Toen wist ik het. Mijn tas. De groene Puma-tennistas die alleen nog uit de berging kwam als ik kort op reis ging. Maar lang geleden deed hij ook een poosje dienst als wastas. Mijn wasmachine was stuk en ik deed de was bij mijn geliefde. Er werd dagelijks geblowd in dat huis. Op oudejaarsavond deelden we een ecstacypil die we doormidden sneden met een keukenmesje en ik wist dat er lsd-zegeltjes in de koelkast lagen. Mijn wastas, die er vaak op de vloer had gestaan, was vast bezaaid met drugsdeeltjes. Drugsdeeltjes aan de hengsels, drugsdeeltjes aan de ritsen, drugsdeeltjes overal.
Ik was erbij.
Naast verslagenheid en ergernis voelde ik ook wat anders. Als je zoals ik door het leven gaat met het gevoel dat je elk moment door de mand kan vallen, is het ook een opluchting als dat eindelijk eens gebeurt.

Ik vroeg me af hoe ik me hieruit kon redden, wie ik kende die me op dit gebied zou kunnen bijstaan. Misschien kon ik er maar beter niemand mee lastig vallen. Ik zou een poosje worden opgesloten, zo erg was dat niet, ik kan goed alleen zijn. Ik zou Italiaans kunnen leren en eindelijk eens de grote Russen kunnen lezen. Misschien was het ook een goede gelegenheid om wat af te vallen. Hoewel ik dat betwijfelde. In tv-programma’s die ik had gezien over gevangenissen waren de gevangenen altijd dik. Behalve degenen die daar duidelijk geen aanleg voor hadden.

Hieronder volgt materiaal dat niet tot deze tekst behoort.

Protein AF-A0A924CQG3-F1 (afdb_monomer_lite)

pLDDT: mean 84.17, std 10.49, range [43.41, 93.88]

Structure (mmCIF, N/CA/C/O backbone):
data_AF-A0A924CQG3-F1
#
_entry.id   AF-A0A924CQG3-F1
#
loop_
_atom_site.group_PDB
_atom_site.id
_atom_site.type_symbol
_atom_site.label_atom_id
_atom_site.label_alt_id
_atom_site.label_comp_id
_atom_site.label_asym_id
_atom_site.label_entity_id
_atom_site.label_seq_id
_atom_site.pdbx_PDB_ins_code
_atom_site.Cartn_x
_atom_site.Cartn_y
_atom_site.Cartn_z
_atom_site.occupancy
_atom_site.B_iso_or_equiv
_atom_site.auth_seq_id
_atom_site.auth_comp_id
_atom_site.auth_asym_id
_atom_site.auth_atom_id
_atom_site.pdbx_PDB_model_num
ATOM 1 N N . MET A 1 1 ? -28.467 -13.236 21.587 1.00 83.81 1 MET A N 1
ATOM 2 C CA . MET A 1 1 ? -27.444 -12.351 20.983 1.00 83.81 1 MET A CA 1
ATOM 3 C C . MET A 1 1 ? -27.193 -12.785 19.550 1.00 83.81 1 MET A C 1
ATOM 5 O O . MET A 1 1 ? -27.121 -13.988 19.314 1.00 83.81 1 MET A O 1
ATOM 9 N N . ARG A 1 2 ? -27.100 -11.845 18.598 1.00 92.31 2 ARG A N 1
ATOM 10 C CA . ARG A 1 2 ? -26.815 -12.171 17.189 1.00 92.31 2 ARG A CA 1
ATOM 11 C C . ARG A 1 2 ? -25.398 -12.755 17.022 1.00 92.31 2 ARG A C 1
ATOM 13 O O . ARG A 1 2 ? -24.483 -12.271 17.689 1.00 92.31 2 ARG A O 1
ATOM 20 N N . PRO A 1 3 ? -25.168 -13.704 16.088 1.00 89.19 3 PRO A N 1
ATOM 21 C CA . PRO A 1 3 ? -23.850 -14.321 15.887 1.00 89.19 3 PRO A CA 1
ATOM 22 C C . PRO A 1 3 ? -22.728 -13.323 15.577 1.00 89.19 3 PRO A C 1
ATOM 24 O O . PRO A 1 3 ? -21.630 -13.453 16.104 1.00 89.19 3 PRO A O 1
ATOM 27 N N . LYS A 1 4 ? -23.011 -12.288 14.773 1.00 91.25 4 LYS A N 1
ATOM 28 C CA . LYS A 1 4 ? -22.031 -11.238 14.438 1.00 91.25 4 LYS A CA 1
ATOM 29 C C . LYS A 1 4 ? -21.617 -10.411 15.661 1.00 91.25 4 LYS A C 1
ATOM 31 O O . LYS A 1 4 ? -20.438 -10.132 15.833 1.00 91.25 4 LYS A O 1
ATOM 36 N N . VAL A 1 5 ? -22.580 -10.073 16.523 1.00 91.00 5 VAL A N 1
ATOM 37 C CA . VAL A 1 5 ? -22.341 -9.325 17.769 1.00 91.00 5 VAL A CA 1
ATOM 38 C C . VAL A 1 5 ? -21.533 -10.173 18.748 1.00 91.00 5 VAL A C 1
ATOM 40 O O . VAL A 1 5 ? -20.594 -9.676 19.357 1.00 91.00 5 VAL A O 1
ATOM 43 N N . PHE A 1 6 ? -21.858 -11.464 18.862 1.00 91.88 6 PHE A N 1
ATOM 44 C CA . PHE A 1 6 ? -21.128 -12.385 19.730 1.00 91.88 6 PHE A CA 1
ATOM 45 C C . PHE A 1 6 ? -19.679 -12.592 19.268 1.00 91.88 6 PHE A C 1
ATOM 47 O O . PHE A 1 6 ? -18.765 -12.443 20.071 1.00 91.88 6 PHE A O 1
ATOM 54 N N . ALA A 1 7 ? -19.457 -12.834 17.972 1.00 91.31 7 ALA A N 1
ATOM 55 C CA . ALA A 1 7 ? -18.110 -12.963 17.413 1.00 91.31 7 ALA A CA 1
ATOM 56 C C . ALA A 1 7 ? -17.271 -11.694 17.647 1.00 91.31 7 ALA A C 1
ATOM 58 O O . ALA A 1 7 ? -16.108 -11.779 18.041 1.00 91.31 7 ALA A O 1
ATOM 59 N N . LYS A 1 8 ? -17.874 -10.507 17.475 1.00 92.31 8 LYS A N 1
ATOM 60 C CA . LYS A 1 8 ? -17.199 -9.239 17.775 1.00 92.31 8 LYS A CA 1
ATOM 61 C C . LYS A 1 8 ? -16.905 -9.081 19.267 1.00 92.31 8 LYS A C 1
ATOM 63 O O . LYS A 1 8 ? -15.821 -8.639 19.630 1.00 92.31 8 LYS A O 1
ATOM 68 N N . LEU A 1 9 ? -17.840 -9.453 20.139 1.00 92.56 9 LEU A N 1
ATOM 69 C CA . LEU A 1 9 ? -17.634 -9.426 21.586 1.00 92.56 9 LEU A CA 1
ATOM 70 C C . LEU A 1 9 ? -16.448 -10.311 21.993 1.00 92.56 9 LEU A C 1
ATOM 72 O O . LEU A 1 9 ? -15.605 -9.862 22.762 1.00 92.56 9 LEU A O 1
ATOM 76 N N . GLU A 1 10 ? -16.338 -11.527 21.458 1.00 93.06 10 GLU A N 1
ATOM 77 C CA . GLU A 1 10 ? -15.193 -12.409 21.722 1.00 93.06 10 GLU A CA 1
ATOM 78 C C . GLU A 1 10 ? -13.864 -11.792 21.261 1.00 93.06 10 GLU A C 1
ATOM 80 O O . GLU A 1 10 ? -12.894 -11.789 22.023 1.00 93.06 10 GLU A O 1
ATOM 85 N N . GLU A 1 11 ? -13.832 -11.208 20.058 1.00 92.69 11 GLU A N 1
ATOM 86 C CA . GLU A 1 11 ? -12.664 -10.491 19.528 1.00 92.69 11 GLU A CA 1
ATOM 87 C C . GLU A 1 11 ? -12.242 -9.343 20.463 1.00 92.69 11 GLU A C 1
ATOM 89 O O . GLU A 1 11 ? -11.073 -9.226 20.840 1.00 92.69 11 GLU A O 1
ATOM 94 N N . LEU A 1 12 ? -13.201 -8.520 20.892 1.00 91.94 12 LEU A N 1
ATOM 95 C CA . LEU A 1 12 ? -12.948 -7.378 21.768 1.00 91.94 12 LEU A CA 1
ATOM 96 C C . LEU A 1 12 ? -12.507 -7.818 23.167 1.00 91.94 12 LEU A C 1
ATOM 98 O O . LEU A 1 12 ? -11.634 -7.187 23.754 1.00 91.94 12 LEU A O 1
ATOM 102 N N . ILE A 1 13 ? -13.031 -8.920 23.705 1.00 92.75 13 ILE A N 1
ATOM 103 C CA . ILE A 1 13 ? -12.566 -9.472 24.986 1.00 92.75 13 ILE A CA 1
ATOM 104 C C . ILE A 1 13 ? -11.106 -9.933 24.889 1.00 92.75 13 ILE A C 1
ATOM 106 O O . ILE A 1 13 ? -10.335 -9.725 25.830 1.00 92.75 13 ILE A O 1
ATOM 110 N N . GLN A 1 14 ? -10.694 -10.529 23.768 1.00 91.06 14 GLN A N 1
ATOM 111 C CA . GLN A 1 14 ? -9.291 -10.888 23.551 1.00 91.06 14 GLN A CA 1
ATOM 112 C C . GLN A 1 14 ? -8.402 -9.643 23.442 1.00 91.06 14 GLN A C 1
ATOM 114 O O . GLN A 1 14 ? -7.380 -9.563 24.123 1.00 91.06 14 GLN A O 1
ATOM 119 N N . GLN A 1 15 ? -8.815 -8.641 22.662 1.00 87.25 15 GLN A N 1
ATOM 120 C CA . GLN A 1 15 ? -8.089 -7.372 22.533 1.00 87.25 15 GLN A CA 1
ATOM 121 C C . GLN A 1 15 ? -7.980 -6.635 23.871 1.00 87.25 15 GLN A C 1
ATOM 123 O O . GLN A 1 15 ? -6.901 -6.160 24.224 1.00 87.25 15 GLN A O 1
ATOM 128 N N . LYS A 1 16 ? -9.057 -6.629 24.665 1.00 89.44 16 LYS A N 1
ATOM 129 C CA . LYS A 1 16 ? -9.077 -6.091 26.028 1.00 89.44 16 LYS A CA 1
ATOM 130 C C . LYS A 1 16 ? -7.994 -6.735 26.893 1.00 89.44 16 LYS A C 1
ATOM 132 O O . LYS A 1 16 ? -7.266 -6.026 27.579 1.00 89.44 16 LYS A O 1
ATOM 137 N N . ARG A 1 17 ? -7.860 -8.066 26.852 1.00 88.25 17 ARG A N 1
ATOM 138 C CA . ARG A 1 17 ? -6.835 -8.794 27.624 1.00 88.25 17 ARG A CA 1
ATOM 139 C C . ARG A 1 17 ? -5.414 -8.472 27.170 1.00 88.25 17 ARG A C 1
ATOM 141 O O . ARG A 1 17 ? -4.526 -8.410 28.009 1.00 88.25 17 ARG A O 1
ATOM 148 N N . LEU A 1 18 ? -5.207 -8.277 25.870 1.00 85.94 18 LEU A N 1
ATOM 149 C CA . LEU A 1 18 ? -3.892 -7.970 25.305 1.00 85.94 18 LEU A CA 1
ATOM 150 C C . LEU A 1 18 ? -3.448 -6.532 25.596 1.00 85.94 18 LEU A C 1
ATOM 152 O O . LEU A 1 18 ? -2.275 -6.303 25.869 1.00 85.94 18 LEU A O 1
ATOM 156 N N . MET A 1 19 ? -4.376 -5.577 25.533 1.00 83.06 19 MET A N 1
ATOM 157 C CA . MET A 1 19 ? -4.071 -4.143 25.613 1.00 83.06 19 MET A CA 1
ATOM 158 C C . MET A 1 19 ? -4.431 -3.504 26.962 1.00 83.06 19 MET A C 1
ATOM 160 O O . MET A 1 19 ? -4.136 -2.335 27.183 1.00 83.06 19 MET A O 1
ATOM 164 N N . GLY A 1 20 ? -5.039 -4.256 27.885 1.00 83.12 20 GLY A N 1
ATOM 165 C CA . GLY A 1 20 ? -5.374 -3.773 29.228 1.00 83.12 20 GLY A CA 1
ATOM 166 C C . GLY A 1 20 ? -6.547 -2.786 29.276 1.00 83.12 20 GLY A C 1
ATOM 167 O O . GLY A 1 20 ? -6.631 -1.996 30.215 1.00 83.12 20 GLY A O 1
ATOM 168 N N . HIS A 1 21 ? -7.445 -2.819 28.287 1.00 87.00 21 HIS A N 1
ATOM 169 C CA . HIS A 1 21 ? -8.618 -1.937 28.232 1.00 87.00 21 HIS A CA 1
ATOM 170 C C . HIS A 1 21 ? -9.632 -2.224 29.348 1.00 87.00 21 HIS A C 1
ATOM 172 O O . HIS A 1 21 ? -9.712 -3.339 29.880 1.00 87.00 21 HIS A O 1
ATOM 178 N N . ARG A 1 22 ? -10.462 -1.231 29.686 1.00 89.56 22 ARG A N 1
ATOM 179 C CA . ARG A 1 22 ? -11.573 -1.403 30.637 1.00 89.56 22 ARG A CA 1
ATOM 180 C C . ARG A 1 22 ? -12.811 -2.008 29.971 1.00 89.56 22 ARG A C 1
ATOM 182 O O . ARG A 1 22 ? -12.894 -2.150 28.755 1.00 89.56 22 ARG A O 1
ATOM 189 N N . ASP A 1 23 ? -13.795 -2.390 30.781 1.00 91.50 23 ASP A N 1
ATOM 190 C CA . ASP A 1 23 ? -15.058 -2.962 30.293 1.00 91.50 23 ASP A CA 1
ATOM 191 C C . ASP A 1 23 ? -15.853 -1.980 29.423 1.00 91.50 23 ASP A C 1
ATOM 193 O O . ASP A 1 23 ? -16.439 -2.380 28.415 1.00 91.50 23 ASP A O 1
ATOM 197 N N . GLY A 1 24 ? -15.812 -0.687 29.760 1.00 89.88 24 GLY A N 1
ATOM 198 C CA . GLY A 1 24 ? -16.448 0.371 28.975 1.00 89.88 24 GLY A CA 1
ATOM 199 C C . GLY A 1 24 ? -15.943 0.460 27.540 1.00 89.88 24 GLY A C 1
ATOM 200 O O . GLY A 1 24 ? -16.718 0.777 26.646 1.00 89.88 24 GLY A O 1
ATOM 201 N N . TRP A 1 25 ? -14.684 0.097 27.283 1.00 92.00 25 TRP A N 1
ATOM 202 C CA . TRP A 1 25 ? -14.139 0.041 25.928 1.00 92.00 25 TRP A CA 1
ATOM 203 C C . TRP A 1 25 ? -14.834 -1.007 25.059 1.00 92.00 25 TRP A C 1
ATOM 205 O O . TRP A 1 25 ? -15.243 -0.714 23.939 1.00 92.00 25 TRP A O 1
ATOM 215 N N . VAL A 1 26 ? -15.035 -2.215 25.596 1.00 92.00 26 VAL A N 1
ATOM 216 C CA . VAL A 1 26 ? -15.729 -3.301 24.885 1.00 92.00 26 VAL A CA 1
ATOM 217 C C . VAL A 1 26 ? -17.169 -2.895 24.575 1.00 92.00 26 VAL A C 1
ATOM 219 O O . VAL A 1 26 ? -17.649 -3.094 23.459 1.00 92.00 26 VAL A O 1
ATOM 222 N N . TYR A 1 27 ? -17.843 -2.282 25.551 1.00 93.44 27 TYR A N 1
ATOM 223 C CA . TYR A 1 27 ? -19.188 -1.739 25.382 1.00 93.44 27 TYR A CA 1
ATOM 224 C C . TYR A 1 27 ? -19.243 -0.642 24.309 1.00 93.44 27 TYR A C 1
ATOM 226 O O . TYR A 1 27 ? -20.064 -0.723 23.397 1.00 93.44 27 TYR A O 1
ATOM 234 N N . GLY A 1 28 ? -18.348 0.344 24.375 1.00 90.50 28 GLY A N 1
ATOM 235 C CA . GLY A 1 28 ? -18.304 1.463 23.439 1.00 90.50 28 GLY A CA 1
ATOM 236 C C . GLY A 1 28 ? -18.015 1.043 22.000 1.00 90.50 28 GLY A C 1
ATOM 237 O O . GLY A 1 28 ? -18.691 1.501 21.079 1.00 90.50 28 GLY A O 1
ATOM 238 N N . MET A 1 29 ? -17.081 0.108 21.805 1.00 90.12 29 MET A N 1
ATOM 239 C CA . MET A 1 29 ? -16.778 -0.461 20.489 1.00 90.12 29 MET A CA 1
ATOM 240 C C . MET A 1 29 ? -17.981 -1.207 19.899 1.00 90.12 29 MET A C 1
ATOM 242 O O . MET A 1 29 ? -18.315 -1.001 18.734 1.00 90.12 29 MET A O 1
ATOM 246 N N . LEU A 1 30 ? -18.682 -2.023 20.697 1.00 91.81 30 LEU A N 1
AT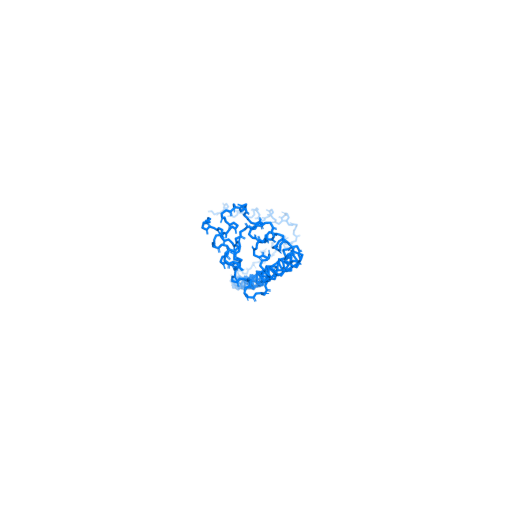OM 247 C CA . LEU A 1 30 ? -19.876 -2.737 20.226 1.00 91.81 30 LEU A CA 1
ATOM 248 C C . LEU A 1 30 ? -21.045 -1.802 19.930 1.00 91.81 30 LEU A C 1
ATOM 250 O O . LEU A 1 30 ? -21.735 -2.005 18.937 1.00 91.81 30 LEU A O 1
ATOM 254 N N . LYS A 1 31 ? -21.248 -0.776 20.759 1.00 90.69 31 LYS A N 1
ATOM 255 C CA . LYS A 1 31 ? -22.279 0.249 20.561 1.00 90.69 31 LYS A CA 1
ATOM 256 C C . LYS A 1 31 ? -22.020 1.092 19.308 1.00 90.69 31 LYS A C 1
ATOM 258 O O . LYS A 1 31 ? -22.967 1.512 18.654 1.00 90.69 31 LYS A O 1
ATOM 263 N N . GLY A 1 32 ? -20.753 1.350 18.977 1.00 85.88 32 GLY A N 1
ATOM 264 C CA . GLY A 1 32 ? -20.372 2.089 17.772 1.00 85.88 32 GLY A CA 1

De vrouw met de plastic handschoenen was weggelopen. Blijkbaar had de testmachine meer tijd nodig voor de analyse. De rij plastic bakken waarin de handbagage door de scanner ging was tot stilstand gekomen. De voorste twee bakken hielden de boel op. Die waren van mij. Ik keek naar mijn groene Pumatas die op zijn kant in de bak lag, doodstil, en ik moest denken aan die keer dat ik onverwacht vanachter een raam mijn koffer tussen andere koffers op een bagagekar bij een vliegtuig had zien liggen. Het ontroerde me, ik vond hem opeens zo dapper en alleen, die koffer van me. Nu voelde ik iets van een vergelijkbare strekking, alleen bitterder.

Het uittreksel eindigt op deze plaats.